Entries taken from a collection
Segment Open

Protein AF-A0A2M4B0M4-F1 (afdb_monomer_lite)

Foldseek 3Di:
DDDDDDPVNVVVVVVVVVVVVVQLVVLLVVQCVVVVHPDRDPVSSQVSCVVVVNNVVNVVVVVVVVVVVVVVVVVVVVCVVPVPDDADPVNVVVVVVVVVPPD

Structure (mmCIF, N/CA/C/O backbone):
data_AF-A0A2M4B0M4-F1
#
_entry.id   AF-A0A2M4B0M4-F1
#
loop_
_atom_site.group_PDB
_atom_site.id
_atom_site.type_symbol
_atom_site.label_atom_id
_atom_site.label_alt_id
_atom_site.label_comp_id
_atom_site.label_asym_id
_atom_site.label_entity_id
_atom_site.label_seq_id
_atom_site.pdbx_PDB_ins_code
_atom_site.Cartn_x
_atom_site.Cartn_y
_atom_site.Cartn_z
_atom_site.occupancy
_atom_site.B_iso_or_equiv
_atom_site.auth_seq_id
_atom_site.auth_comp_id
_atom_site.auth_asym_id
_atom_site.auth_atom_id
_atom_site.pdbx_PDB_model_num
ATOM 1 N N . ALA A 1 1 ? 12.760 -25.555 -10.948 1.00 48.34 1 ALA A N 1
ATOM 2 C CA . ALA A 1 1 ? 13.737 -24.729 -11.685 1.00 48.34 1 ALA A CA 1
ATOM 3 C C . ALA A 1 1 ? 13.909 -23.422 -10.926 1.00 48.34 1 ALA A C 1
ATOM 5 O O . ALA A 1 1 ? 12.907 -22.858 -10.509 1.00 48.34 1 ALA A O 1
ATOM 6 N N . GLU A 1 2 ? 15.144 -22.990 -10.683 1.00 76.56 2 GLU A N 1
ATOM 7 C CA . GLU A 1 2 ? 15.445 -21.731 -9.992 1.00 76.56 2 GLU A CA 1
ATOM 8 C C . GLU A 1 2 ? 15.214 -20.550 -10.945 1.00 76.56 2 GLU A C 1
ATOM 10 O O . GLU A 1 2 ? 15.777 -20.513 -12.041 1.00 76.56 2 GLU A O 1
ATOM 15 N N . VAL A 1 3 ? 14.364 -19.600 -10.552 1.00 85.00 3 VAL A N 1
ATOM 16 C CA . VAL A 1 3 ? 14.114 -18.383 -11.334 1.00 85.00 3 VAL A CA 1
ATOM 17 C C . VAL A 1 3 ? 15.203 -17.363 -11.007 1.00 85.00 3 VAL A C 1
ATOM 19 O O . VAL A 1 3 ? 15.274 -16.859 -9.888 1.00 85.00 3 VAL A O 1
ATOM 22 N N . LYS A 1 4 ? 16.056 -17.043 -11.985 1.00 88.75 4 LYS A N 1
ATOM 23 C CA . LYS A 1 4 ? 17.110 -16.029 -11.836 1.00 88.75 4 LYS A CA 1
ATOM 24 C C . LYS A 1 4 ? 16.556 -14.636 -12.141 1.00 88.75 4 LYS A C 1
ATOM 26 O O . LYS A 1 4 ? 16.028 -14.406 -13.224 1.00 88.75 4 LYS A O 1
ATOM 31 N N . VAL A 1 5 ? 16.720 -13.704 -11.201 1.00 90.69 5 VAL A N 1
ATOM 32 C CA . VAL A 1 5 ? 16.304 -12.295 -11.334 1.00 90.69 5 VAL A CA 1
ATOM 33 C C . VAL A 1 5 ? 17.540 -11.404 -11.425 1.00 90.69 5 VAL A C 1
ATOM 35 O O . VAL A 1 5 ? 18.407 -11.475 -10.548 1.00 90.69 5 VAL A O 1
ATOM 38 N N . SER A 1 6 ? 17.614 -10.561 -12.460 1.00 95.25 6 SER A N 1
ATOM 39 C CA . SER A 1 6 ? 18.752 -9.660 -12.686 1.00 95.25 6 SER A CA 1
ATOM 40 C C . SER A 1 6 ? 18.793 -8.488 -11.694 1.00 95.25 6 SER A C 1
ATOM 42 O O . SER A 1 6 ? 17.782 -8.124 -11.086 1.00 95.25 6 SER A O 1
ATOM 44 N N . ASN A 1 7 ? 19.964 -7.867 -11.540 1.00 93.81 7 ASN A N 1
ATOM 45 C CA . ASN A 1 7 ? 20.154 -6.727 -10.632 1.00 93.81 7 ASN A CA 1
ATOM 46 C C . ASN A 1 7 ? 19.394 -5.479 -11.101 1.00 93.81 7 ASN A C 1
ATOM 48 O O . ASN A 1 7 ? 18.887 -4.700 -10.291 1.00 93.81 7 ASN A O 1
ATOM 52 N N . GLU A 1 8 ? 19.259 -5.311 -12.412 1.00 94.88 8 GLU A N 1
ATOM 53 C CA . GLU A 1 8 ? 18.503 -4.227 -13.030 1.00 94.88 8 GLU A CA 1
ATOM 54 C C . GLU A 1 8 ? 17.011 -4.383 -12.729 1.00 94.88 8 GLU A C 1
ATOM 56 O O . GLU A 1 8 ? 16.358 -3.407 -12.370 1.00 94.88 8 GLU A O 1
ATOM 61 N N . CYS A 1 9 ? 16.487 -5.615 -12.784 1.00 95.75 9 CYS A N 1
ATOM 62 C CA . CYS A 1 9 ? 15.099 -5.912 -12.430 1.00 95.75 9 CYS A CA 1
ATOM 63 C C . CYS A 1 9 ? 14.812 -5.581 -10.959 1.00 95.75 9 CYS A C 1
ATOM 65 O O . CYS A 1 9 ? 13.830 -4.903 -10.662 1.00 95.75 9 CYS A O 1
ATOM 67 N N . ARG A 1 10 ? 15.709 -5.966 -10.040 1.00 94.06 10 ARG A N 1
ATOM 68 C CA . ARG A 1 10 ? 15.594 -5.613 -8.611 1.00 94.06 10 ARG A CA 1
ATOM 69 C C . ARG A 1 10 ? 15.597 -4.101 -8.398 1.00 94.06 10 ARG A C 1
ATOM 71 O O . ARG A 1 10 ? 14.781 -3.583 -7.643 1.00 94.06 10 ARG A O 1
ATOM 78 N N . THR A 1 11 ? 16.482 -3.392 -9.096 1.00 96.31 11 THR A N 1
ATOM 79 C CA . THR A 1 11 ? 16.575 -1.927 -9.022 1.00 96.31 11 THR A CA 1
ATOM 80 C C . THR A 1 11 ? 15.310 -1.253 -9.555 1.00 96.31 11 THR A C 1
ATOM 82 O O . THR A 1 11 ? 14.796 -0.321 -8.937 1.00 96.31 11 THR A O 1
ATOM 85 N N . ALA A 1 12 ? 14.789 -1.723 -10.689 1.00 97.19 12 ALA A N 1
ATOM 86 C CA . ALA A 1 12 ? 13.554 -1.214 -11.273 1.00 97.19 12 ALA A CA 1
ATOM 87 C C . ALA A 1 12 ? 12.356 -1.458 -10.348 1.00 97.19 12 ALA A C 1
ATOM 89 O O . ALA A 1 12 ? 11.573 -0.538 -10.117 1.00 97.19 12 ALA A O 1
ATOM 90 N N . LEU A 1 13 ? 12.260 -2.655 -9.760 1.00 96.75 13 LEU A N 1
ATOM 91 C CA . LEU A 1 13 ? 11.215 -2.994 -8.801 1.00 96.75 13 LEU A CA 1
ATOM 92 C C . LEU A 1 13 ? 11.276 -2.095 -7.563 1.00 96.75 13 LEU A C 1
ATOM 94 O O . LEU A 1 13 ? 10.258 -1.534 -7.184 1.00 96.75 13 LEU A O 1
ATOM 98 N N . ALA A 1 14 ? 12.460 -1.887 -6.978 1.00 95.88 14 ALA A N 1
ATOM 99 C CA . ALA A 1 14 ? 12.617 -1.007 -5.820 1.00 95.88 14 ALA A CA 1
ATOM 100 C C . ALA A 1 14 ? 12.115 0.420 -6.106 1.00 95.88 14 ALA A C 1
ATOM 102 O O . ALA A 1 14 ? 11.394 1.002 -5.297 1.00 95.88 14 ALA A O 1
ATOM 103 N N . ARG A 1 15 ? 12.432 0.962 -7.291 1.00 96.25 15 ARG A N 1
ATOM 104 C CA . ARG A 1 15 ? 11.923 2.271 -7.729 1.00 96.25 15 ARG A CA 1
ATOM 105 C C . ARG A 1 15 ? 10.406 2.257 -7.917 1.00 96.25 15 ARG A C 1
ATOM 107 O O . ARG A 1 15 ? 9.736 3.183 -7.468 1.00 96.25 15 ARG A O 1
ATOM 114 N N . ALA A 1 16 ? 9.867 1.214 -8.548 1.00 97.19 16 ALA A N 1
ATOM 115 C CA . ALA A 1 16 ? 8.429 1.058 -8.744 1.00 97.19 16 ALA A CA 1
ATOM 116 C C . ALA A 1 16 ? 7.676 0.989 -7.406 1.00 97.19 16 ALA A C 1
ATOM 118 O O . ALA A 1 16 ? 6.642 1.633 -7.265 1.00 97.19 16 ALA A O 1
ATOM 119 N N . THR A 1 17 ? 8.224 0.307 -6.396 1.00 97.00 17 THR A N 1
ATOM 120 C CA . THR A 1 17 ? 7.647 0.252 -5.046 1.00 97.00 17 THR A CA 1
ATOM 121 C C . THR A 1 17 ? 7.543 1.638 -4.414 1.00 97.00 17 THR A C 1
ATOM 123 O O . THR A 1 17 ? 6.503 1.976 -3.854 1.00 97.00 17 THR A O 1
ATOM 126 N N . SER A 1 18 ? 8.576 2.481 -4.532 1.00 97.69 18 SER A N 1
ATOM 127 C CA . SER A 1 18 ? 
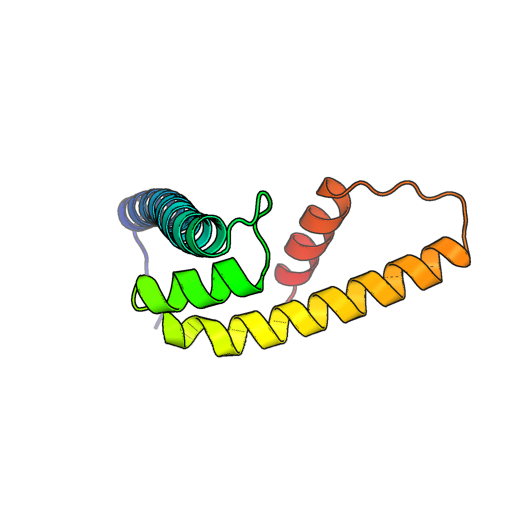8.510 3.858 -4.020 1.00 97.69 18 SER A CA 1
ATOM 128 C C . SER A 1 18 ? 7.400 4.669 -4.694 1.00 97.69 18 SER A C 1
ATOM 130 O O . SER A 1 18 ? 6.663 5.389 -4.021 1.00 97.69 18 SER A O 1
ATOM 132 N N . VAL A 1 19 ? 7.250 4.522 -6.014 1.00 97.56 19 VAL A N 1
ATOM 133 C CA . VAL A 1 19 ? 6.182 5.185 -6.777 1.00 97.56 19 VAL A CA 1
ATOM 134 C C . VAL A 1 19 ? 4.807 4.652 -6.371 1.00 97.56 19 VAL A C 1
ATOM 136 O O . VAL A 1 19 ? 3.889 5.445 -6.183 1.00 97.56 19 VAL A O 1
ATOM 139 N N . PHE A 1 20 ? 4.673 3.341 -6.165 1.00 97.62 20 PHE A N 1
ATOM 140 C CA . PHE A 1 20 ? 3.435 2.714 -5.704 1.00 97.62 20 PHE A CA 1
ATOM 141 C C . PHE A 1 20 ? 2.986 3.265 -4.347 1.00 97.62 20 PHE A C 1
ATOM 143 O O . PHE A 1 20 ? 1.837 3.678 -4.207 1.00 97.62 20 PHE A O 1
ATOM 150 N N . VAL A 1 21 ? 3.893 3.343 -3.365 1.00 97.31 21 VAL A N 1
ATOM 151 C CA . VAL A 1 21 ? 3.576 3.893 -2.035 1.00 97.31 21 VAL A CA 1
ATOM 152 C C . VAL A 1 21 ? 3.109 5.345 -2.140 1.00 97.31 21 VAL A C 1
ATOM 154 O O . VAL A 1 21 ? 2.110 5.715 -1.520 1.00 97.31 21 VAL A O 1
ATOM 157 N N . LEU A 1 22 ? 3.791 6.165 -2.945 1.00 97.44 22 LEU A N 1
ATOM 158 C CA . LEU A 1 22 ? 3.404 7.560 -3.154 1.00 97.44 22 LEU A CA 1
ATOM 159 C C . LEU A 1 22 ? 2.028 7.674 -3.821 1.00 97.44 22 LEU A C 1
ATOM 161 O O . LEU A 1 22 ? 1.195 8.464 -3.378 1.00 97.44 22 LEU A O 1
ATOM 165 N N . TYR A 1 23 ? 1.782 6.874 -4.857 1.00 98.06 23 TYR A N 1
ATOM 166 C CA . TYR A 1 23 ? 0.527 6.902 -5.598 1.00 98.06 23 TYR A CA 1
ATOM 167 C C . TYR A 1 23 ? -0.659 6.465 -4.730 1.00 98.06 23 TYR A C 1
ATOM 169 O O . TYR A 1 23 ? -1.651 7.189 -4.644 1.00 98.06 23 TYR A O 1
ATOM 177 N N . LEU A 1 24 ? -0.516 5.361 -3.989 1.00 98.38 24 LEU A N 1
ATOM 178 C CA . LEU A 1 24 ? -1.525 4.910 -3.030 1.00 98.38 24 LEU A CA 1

Segment Closed

WORK INSTRUCTIONS
Please make an exact copy of the lines above from the line with "ATOM 65 O O" through the line with "ATOM 68 C CA", both ends included.

TASK ANSWER
ATOM 65 O O . CYS A 1 9 ? 13.830 -4.903 -10.662 1.00 95.75 9 CYS A O 1
ATOM 67 N N . ARG A 1 10 ? 15.709 -5.966 -10.040 1.00 94.06 10 ARG A N 1
ATOM 68 C CA . ARG A 1 10 ? 15.594 -5.613 -8.611 1.00 94.06 10 ARG A CA 1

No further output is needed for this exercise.